*** Given information ***
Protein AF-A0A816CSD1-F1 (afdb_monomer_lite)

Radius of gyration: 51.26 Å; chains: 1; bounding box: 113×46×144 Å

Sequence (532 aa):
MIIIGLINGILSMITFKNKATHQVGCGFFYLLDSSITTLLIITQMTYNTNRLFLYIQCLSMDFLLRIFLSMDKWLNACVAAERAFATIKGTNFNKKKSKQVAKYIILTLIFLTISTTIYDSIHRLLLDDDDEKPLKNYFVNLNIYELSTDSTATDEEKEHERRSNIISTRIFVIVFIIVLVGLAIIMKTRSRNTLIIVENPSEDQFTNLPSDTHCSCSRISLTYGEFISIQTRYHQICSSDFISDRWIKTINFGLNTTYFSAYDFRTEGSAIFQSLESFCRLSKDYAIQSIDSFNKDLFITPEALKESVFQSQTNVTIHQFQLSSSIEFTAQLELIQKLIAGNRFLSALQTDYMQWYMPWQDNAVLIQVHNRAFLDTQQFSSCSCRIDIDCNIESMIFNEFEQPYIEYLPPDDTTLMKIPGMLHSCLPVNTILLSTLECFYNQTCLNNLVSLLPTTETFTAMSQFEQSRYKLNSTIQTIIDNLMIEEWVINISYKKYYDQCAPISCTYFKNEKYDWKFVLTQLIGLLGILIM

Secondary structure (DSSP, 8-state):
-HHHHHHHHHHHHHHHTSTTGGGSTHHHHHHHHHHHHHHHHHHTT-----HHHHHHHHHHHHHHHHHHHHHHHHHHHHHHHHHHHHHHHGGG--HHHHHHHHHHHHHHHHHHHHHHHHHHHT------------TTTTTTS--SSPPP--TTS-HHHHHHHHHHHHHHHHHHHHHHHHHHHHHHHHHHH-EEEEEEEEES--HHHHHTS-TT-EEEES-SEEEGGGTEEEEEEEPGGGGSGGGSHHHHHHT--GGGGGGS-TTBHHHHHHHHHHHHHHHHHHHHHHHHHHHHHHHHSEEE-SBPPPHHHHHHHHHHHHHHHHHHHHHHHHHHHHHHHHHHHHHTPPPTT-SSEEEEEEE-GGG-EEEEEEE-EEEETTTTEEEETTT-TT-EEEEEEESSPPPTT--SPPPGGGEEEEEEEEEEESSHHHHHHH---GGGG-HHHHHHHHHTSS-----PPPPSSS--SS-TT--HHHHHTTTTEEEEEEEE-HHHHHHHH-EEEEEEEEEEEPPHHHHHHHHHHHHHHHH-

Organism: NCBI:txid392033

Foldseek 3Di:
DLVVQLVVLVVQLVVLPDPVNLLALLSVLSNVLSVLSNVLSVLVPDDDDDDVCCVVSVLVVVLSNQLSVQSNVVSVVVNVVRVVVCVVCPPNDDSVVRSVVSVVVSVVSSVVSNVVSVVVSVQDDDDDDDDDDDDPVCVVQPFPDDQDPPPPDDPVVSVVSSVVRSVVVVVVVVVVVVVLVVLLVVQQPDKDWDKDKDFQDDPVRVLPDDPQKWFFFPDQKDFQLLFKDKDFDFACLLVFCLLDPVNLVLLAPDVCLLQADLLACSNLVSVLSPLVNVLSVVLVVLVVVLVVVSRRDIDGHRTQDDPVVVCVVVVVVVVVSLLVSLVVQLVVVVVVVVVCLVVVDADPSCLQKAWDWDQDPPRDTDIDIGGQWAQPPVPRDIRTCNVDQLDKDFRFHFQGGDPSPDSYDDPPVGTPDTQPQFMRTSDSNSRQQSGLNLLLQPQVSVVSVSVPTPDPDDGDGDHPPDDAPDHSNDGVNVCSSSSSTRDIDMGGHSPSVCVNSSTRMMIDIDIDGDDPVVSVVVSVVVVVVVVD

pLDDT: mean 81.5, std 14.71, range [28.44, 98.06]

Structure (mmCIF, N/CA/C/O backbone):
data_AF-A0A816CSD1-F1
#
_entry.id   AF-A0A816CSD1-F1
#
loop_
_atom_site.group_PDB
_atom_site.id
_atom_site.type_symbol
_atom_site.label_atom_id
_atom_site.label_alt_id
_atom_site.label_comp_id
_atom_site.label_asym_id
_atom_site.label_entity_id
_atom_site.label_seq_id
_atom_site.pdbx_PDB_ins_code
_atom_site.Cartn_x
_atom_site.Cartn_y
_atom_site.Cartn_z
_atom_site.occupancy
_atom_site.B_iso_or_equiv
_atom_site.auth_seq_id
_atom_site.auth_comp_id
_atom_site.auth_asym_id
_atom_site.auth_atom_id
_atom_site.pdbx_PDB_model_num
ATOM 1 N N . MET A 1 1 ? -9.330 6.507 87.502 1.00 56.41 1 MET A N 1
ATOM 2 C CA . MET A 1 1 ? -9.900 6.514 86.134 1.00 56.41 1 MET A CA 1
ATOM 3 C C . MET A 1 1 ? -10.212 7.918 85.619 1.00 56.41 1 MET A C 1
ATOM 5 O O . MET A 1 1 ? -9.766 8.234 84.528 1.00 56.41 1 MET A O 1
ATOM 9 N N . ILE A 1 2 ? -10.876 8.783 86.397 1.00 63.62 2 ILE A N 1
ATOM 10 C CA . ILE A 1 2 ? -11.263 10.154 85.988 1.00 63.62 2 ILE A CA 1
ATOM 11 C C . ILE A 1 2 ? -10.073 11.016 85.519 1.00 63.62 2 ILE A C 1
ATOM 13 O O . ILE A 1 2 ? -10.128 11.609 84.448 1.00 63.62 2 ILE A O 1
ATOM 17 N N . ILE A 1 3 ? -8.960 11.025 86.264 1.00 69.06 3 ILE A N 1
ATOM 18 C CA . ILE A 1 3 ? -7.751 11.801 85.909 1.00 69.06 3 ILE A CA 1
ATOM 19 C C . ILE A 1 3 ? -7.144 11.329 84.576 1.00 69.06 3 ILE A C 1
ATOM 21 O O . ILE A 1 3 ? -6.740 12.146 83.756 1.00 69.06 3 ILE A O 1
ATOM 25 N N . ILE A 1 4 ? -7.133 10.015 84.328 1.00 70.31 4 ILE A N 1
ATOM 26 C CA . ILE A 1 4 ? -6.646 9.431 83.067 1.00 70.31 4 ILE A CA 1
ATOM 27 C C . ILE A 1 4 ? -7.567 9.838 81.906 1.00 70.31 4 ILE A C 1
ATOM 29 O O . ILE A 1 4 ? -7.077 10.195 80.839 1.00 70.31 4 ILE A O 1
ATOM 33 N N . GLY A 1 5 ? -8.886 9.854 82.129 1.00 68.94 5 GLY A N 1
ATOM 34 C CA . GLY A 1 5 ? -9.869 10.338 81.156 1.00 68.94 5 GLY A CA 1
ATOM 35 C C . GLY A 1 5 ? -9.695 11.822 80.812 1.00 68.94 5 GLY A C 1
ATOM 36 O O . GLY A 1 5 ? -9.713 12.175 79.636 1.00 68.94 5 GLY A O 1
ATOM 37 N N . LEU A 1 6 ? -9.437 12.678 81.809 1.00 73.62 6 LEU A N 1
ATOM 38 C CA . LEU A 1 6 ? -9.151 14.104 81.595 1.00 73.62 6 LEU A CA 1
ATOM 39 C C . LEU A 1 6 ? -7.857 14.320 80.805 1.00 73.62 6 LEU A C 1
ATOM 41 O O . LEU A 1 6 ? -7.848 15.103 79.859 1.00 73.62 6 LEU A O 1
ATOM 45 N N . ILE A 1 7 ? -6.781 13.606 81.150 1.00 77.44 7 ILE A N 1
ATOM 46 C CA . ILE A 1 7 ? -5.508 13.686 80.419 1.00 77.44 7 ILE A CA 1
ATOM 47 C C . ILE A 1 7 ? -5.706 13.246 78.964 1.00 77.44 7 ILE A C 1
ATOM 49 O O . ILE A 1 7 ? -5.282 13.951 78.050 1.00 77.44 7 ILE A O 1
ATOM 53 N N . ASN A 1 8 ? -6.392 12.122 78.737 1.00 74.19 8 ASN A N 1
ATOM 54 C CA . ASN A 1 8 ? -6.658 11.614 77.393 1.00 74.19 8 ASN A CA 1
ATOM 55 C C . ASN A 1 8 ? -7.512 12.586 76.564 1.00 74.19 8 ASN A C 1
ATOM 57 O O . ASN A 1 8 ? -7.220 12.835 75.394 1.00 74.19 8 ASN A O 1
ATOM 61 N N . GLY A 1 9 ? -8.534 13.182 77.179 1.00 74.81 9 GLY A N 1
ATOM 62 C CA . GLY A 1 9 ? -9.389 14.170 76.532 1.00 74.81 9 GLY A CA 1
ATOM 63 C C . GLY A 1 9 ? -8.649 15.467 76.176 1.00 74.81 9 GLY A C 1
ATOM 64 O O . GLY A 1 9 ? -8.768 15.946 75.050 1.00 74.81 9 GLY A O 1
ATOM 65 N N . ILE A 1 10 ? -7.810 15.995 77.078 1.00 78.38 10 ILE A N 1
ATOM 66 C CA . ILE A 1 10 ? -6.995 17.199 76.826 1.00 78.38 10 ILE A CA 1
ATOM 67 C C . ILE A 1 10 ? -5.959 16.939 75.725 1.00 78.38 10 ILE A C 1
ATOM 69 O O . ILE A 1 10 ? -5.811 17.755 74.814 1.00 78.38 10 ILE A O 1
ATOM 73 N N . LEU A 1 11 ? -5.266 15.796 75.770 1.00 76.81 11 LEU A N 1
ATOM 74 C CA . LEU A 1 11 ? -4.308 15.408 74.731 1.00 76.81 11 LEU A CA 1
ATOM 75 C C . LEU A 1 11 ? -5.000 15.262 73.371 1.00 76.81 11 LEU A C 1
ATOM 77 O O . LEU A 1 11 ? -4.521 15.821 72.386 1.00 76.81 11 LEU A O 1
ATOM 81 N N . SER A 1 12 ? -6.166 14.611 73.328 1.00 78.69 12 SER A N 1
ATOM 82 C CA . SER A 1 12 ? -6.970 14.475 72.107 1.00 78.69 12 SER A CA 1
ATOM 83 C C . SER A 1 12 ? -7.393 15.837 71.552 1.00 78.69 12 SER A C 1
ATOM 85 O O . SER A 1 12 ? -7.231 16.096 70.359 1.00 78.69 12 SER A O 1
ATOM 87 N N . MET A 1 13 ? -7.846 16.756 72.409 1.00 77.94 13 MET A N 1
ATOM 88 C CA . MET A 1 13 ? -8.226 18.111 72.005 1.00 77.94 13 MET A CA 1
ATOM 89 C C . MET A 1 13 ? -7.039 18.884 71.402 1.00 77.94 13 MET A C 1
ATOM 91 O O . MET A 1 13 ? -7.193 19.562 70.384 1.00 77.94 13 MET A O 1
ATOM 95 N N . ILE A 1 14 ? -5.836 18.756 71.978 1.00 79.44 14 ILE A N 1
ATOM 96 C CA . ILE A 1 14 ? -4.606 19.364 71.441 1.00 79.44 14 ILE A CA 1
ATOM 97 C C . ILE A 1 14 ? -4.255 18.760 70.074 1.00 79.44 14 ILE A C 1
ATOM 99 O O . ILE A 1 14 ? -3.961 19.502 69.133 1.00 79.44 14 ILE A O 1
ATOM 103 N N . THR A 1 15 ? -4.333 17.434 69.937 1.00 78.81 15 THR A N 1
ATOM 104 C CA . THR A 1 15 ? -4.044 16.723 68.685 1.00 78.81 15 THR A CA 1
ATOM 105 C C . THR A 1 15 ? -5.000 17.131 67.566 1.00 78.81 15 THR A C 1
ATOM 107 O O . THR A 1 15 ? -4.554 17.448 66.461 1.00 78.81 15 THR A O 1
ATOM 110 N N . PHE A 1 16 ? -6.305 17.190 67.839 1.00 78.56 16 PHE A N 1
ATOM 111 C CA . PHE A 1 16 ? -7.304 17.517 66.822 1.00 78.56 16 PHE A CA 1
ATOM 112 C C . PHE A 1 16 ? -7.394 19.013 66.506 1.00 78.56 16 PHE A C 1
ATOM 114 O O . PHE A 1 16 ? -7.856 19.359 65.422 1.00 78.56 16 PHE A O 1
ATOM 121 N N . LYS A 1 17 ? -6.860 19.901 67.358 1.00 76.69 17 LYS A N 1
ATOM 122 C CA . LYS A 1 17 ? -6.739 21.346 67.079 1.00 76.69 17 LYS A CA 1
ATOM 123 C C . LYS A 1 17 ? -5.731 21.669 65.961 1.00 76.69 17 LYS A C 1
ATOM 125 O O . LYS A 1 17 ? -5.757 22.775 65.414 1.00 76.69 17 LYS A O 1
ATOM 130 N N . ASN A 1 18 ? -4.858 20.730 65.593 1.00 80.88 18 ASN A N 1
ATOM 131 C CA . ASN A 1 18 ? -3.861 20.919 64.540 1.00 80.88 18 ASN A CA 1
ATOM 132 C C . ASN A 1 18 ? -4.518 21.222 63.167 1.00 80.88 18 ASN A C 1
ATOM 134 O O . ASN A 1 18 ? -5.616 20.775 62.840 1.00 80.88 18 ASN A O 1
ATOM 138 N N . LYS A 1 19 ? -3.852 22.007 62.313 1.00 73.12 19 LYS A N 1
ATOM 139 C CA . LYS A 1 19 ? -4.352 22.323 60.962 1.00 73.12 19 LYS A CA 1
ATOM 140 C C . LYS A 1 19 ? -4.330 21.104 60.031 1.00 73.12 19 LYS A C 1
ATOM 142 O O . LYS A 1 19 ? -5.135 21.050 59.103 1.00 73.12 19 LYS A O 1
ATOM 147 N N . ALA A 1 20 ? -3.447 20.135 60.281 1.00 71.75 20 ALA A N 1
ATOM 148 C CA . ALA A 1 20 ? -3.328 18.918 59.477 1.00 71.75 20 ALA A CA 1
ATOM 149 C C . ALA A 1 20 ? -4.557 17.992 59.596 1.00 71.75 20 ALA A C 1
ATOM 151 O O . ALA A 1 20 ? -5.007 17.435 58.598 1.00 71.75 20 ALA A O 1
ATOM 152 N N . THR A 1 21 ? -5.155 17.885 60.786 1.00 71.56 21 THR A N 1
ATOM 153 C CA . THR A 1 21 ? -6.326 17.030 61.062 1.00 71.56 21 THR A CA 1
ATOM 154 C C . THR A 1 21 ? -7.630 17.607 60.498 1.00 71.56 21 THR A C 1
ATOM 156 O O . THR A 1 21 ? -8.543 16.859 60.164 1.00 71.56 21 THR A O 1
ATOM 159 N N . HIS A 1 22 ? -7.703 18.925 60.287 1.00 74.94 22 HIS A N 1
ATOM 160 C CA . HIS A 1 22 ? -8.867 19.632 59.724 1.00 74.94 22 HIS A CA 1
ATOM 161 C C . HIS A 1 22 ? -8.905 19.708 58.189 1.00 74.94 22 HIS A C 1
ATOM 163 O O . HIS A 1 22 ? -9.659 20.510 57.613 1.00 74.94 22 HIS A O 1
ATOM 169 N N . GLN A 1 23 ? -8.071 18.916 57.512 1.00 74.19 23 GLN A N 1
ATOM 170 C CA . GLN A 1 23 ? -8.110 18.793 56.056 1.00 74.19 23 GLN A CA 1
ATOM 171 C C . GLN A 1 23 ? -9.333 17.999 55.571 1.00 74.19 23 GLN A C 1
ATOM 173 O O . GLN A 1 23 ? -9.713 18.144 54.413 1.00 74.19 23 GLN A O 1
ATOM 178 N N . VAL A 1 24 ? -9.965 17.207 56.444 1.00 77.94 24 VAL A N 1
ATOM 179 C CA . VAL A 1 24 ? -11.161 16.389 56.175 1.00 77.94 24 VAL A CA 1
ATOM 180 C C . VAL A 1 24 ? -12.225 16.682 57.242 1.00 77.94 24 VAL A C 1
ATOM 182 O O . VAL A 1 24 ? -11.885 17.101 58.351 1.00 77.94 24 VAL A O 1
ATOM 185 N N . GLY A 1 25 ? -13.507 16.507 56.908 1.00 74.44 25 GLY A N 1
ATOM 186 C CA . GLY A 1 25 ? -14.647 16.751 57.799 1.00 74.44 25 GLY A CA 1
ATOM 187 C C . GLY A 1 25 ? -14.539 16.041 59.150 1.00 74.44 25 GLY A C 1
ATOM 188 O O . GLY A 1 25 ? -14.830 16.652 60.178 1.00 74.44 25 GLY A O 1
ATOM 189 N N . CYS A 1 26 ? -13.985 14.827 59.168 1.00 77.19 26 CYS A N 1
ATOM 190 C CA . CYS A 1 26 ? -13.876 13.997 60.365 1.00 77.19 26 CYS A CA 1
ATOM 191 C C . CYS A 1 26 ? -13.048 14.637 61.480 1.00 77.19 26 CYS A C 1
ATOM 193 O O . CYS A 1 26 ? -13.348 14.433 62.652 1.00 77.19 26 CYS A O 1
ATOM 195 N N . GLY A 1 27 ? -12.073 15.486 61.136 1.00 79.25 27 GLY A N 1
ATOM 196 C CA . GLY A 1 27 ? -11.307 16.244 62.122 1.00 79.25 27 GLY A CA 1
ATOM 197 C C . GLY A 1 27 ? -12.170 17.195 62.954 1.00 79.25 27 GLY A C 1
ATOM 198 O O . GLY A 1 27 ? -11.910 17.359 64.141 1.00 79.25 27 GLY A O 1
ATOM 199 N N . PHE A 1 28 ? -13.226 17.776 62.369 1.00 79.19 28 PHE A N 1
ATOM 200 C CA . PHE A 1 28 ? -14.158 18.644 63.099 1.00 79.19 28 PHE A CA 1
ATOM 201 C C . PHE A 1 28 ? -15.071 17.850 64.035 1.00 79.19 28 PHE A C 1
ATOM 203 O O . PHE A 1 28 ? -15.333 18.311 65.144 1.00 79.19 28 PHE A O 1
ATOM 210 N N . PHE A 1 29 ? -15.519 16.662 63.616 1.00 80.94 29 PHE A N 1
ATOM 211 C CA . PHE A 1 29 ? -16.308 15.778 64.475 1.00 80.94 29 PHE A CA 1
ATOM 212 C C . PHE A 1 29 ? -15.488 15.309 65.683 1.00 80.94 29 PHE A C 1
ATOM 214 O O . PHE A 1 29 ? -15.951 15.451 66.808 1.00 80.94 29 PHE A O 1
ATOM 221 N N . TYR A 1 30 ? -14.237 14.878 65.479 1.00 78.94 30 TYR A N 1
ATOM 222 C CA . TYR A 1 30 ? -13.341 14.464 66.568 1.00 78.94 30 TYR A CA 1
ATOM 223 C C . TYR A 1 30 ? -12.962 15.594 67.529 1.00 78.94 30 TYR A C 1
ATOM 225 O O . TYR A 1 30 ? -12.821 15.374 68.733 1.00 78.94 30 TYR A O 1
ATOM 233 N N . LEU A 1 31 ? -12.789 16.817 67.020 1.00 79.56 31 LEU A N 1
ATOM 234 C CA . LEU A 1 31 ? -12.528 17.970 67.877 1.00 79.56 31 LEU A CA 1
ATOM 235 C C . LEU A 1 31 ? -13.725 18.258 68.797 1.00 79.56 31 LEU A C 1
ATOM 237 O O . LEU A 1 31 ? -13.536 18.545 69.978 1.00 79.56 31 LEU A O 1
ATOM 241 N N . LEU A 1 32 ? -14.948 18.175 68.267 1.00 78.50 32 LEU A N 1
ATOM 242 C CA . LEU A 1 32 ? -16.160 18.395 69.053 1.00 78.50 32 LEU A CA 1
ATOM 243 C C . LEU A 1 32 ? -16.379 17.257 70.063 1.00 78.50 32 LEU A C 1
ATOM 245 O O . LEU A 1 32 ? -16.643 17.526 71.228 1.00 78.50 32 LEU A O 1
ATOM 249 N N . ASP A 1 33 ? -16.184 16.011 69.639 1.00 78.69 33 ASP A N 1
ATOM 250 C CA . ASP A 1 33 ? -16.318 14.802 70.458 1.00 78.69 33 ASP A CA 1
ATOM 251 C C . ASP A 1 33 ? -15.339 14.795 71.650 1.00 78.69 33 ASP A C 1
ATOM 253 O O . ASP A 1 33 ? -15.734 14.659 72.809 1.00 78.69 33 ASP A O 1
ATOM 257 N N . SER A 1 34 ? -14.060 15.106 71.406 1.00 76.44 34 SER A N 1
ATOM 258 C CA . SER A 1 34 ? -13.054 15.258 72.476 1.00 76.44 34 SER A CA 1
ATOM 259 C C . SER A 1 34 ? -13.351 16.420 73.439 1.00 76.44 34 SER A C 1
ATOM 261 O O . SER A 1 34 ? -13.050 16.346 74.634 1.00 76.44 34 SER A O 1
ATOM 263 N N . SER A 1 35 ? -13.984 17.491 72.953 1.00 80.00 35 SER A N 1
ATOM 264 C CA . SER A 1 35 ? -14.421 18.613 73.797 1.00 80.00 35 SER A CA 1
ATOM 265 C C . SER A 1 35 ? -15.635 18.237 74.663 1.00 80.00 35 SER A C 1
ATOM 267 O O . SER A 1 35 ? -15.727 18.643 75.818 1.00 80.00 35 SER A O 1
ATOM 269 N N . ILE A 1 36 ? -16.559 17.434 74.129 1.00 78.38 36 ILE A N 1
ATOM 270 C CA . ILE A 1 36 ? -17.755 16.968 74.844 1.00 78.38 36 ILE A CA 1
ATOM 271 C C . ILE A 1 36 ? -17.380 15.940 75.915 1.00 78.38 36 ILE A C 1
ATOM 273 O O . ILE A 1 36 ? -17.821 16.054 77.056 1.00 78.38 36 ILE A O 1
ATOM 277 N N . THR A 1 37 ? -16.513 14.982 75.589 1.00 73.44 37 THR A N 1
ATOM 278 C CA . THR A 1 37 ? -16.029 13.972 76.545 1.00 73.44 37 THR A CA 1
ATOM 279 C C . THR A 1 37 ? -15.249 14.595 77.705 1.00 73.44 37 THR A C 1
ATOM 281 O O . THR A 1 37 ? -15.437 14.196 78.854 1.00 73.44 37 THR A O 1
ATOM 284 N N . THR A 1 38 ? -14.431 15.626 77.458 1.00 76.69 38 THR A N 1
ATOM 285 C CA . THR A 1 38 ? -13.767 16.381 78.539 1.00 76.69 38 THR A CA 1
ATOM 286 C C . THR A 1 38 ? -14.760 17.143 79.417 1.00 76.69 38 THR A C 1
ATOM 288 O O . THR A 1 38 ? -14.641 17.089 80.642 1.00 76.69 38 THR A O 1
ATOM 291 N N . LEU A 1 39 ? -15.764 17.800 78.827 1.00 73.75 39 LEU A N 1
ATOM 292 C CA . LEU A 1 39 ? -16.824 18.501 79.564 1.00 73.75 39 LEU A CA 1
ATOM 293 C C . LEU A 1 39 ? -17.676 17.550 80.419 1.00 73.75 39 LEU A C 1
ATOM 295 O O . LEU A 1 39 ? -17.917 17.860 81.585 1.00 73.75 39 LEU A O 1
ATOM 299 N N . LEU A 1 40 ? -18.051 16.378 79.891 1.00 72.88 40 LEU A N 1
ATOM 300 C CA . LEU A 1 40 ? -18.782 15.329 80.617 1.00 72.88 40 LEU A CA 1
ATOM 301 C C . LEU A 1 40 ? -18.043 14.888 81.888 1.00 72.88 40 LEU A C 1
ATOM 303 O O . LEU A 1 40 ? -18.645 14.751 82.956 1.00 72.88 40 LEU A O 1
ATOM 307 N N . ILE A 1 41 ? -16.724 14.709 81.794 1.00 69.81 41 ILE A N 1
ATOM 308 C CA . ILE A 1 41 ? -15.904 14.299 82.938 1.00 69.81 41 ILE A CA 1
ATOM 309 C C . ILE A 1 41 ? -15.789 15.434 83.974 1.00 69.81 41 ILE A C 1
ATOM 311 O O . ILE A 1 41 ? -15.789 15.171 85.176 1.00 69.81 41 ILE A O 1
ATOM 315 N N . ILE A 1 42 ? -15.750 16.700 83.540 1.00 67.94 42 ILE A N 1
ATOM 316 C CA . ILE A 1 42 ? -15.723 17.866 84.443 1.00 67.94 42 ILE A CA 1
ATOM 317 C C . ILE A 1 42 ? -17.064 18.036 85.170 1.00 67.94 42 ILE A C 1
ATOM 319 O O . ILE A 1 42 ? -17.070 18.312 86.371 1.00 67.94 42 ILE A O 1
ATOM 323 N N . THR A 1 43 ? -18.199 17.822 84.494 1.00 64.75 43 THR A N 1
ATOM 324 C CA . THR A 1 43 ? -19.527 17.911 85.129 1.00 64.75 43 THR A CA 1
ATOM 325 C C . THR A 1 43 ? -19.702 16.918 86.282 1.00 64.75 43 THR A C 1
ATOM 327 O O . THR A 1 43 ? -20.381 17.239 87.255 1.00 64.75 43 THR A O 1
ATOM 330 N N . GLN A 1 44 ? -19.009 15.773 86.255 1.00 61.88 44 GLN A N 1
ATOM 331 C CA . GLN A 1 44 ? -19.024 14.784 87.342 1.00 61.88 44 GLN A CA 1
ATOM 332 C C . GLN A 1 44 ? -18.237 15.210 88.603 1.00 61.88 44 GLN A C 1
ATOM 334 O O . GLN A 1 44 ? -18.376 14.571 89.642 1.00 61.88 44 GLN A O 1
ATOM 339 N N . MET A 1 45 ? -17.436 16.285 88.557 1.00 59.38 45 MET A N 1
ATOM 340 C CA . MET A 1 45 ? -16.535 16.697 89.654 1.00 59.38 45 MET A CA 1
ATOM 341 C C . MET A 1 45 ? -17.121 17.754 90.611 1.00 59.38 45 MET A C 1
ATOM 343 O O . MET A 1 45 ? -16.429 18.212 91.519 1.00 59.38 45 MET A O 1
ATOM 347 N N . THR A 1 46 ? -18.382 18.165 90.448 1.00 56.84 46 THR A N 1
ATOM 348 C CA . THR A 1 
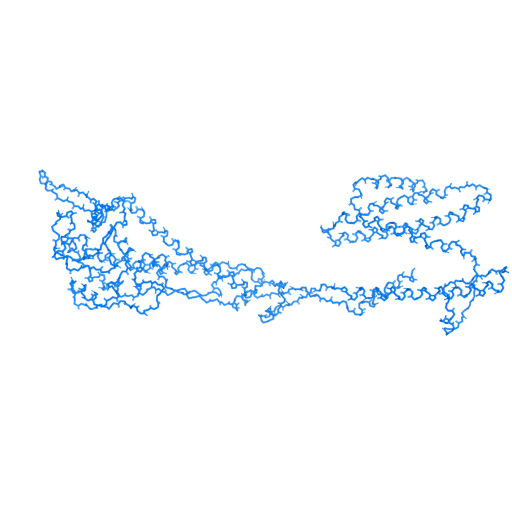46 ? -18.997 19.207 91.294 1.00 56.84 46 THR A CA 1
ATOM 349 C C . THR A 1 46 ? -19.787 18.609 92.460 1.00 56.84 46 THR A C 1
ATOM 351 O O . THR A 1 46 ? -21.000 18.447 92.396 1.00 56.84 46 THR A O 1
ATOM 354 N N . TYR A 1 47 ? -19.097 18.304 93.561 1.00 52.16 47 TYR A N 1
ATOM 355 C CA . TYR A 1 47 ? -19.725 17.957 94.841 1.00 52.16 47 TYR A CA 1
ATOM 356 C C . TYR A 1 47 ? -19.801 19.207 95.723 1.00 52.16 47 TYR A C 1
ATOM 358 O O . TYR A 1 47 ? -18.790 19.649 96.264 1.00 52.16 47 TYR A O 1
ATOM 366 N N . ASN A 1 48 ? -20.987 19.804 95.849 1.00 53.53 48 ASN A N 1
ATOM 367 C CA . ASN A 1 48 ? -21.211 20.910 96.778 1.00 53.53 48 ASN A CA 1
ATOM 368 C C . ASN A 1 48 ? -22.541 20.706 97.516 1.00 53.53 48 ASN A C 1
*** End of Given information ***
▸ Work required
Copy word for word the stretch of entries above from the line that has "ATOM 17 N N" through the line that has "ATOM 27 C C", both ends included, and nothing outside it.

▸ Response to the exercise
ATOM 17 N N . ILE A 1 3 ? -8.960 11.025 86.264 1.00 69.06 3 ILE A N 1
ATOM 18 C CA . ILE A 1 3 ? -7.751 11.801 85.909 1.00 69.06 3 ILE A CA 1
ATOM 19 C C . ILE A 1 3 ? -7.144 11.329 84.576 1.00 69.06 3 ILE A C 1
ATOM 21 O O . ILE A 1 3 ? -6.740 12.146 83.756 1.00 69.06 3 ILE A O 1
ATOM 25 N N . ILE A 1 4 ? -7.133 10.015 84.328 1.00 70.31 4 ILE A N 1
ATOM 26 C CA . ILE A 1 4 ? -6.646 9.431 83.067 1.00 70.31 4 ILE A CA 1
ATOM 27 C C . ILE A 1 4 ? -7.567 9.838 81.906 1.00 70.31 4 ILE A C 1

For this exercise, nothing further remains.